Sécurité et efficience
Pour les entreprises et les travailleurs déjà couverts par un
régime de retraite, la mise en place d’un tel régime public
constituerait une occasion d’ajuster en conséquence le coût du
service courant dans leur régime de retraite, atténuant ainsi les
pressions financières et comptables que doit supporter
individuellement chaque entreprise et permettant ainsi une
viabilité accrue des régimes à prestations déterminées dans le
secteur privé.
M. Castonguay s’est inquiété de l’impact sur les travailleurs à
faible revenu d’une amélioration du RRQ. En relevant l’exemption au
niveau des cotisations, la proposition limite l’impact pour les
travailleurs à faible revenu et leurs employeurs.
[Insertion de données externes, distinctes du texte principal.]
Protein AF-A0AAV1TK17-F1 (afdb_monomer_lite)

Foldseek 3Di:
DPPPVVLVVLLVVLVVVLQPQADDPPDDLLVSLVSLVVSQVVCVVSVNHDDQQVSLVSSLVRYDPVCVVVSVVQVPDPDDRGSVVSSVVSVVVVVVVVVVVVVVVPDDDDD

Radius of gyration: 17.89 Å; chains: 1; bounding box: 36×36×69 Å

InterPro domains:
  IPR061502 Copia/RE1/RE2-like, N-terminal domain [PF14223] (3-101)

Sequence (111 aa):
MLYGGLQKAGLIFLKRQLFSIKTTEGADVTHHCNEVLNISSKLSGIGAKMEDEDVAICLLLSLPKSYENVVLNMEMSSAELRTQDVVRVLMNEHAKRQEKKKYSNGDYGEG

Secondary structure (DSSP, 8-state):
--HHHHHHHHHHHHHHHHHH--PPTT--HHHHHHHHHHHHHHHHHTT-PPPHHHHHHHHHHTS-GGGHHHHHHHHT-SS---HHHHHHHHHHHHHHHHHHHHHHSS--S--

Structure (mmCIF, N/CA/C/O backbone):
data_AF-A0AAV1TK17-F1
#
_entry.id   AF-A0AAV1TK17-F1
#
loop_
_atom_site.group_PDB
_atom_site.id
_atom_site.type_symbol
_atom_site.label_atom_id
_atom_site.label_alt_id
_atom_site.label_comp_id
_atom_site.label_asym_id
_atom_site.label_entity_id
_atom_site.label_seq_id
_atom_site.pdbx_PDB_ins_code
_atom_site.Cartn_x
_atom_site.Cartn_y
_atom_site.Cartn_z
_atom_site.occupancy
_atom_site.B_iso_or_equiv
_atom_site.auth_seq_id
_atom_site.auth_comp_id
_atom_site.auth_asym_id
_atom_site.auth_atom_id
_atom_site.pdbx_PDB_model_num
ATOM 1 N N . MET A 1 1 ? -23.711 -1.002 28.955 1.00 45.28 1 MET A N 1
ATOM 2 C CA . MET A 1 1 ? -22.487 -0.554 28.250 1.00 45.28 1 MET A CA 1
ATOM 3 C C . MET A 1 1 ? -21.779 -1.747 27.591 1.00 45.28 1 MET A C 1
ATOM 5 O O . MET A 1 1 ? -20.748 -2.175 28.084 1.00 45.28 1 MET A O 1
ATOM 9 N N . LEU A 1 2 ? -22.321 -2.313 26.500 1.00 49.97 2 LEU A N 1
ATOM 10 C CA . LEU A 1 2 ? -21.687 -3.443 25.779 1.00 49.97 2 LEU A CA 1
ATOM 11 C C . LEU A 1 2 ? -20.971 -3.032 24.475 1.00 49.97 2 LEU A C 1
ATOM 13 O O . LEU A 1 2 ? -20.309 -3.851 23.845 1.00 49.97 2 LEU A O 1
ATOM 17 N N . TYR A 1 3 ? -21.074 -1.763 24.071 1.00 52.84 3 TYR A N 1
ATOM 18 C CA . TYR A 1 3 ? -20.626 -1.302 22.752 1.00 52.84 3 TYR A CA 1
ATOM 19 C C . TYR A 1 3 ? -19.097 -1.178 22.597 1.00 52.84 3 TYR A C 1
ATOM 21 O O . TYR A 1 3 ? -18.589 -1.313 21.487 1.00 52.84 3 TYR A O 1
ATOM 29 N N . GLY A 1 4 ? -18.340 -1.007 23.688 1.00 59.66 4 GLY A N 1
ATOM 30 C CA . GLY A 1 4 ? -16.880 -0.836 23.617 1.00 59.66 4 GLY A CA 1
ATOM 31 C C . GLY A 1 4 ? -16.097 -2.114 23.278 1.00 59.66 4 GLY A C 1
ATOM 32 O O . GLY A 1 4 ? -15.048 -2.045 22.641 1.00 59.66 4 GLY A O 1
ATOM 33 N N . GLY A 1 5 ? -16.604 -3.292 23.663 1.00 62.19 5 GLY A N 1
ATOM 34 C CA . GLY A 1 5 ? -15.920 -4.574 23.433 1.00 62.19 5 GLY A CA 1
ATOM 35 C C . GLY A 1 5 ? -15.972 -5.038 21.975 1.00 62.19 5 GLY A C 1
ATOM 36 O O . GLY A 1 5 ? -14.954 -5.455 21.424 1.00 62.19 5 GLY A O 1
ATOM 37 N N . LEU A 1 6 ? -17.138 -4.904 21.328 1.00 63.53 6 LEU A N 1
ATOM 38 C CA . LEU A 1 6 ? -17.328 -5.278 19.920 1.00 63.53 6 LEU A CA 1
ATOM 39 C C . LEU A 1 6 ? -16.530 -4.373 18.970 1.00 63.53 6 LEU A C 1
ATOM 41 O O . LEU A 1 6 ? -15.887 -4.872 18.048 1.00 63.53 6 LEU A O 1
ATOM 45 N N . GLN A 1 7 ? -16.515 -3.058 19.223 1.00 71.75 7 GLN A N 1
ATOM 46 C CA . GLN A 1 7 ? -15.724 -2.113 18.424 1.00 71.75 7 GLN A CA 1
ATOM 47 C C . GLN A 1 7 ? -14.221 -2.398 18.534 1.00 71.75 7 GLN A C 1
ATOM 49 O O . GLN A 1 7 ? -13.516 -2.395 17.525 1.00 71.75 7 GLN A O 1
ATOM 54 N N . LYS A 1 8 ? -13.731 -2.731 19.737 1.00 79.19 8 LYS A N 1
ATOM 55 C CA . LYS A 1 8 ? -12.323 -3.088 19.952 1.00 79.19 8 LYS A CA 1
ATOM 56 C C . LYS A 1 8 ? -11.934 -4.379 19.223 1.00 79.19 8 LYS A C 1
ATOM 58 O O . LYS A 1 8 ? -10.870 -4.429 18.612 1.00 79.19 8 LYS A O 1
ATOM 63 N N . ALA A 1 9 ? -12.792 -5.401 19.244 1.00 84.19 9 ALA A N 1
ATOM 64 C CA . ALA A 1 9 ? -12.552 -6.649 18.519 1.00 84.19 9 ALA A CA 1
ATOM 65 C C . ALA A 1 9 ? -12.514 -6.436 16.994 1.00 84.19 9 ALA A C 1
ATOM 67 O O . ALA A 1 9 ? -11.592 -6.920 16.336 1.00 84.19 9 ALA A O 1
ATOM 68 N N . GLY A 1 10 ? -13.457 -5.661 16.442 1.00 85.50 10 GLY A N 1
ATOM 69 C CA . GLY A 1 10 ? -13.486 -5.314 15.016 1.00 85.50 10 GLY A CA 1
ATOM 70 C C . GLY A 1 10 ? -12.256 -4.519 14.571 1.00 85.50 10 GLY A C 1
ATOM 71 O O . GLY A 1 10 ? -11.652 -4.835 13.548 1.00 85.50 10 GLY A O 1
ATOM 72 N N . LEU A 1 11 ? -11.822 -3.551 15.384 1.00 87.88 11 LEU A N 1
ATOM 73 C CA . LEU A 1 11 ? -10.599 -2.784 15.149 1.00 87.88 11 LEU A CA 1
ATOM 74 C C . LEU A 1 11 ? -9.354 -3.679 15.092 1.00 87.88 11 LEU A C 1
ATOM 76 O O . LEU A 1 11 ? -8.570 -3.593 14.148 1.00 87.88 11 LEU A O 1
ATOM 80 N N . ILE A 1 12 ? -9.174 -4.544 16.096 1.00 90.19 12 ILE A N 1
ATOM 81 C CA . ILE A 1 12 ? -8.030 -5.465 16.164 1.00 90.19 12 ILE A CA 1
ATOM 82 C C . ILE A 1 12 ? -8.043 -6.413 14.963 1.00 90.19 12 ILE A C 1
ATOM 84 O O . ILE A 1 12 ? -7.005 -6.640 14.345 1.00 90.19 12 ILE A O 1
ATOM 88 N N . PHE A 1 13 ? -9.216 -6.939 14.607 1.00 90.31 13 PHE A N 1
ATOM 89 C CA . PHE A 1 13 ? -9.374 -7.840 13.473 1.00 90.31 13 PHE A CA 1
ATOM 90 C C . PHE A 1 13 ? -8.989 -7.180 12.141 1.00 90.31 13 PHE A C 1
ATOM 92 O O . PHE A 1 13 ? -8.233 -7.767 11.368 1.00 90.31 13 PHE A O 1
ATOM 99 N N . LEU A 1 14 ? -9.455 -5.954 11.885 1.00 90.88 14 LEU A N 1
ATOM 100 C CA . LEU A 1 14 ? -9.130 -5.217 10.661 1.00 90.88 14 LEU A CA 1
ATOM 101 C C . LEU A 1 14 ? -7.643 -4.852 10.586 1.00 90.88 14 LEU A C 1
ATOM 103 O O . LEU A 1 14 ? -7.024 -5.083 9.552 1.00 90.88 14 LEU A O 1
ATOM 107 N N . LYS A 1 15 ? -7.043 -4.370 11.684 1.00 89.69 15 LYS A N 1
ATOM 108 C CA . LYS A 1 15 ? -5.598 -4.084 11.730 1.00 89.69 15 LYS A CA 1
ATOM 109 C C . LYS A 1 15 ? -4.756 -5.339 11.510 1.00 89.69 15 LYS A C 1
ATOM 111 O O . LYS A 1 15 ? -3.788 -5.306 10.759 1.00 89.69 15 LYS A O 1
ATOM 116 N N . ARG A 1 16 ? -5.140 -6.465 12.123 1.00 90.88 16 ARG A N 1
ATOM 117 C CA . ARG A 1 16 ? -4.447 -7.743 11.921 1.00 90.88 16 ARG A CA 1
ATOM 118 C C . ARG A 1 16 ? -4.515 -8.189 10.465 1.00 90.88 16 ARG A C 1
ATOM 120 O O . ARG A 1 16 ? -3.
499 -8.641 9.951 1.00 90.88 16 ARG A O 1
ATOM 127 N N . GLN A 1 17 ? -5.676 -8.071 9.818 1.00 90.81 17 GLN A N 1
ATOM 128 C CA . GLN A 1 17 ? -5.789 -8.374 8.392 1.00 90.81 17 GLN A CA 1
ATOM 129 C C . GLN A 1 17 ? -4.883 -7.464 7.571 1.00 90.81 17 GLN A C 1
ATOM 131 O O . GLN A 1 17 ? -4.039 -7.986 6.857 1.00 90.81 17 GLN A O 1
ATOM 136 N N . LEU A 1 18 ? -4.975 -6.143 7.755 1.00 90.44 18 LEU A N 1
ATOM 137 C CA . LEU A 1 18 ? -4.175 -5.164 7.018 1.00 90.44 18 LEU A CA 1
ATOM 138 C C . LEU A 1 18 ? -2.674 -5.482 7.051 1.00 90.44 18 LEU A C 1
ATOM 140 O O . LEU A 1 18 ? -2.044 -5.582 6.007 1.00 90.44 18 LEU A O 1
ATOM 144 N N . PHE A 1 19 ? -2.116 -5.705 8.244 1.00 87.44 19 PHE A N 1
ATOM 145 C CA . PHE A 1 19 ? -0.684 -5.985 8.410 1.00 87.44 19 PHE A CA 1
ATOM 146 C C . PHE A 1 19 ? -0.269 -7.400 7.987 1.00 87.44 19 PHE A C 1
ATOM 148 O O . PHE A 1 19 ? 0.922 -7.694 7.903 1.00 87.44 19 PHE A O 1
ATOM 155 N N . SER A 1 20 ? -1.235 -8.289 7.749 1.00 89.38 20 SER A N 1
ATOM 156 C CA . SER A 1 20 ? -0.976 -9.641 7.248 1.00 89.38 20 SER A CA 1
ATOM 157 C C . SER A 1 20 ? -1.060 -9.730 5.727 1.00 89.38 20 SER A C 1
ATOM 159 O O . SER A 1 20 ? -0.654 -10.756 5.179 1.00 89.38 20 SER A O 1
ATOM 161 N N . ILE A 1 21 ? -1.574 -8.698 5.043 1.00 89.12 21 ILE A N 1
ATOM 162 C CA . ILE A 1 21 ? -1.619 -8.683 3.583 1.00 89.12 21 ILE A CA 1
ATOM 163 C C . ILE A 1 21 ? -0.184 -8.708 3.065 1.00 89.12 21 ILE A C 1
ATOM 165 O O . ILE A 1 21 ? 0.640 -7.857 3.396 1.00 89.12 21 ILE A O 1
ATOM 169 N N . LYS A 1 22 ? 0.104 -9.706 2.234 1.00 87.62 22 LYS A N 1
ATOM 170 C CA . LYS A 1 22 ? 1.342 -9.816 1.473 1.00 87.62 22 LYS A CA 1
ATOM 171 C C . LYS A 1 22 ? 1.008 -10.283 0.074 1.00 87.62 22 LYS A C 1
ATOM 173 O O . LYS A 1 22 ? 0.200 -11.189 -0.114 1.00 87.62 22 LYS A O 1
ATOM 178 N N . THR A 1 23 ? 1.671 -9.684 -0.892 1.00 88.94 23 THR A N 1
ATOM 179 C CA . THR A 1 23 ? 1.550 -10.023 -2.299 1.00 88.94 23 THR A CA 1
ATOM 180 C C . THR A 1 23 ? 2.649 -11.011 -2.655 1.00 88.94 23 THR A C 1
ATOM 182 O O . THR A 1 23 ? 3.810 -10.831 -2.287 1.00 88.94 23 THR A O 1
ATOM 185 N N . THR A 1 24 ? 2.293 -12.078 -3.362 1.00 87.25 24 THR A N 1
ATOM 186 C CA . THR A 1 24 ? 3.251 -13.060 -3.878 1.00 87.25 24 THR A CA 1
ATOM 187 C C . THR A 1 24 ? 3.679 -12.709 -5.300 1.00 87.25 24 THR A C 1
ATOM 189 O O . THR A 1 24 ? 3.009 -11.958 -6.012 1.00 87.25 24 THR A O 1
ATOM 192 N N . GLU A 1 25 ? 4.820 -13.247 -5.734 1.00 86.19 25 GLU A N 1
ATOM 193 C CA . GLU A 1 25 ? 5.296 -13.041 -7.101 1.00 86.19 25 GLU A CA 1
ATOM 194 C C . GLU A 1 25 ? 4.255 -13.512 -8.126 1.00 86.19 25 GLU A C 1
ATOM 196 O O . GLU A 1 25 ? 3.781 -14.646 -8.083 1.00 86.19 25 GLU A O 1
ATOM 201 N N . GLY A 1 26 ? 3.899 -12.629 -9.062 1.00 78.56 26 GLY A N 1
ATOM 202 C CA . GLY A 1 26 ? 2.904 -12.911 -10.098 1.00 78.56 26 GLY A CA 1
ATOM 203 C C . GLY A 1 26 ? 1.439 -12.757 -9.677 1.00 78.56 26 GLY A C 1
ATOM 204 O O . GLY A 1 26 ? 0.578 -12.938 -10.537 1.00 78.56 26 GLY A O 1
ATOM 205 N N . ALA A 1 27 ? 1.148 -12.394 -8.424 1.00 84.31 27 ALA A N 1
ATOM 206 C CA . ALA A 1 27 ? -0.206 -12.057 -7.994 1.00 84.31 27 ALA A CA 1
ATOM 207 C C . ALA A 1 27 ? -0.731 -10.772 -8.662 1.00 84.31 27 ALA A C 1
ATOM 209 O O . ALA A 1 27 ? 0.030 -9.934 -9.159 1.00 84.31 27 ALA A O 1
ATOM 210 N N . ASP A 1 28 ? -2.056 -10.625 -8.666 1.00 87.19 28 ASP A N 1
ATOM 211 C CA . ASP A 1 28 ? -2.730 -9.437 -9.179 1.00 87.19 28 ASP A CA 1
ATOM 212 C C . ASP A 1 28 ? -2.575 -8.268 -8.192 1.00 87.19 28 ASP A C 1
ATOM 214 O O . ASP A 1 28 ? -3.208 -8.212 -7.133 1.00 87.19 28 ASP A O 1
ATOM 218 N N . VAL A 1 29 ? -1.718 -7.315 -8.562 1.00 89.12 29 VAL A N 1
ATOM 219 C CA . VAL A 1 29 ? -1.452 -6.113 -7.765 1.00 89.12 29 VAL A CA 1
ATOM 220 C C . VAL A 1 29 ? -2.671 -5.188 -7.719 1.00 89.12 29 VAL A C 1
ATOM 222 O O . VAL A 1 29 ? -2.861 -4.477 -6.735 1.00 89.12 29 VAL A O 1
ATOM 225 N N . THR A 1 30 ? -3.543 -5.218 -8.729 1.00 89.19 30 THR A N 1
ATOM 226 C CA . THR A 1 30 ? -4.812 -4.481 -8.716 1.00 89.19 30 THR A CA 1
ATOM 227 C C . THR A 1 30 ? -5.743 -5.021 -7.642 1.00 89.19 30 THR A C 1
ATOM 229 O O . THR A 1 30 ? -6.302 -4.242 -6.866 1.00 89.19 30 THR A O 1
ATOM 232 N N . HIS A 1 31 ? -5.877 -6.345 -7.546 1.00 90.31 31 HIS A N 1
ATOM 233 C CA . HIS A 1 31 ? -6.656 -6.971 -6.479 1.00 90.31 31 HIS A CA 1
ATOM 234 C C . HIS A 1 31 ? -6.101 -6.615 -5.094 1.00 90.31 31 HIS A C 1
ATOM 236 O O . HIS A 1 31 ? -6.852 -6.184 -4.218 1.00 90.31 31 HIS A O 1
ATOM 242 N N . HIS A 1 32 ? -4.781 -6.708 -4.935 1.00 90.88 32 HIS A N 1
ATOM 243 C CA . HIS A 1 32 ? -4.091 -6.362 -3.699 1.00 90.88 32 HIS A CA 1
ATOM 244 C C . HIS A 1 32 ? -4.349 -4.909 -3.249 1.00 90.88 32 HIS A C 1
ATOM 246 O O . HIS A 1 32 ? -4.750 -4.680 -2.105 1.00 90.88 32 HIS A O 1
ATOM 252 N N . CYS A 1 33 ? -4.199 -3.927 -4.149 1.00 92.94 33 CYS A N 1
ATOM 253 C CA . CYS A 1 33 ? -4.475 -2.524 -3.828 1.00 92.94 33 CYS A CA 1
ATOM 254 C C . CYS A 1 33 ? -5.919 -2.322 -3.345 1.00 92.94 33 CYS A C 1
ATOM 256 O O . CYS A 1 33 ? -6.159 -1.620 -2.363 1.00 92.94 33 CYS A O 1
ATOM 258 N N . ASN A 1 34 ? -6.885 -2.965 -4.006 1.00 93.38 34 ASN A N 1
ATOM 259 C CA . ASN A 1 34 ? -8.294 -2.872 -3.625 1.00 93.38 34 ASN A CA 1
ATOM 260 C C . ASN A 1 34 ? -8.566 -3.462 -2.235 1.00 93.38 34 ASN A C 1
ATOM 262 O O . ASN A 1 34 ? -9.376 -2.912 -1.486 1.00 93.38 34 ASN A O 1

Ainsi, un
travailleur gagnant 35,400$ verrait sa cotisation passer de 4,5% à
7,0% de son salaire, mais en contrepartie, sa rente à terme
augmenterait de 8408$ à 16,815$.
Bref, l’approche qui est la plus sécuritaire, qui permet de
garantir à l’avance un taux de remplacement amélioré du revenu pour
le reste de la vie durant tout en laissant une place à l’épargne
privée sur une base complémentaire, et où on en a le plus pour son
argent, c’est une amélioration du Régime de rentes du Québec.
Pourquoi écarter aussi rapidement une telle option?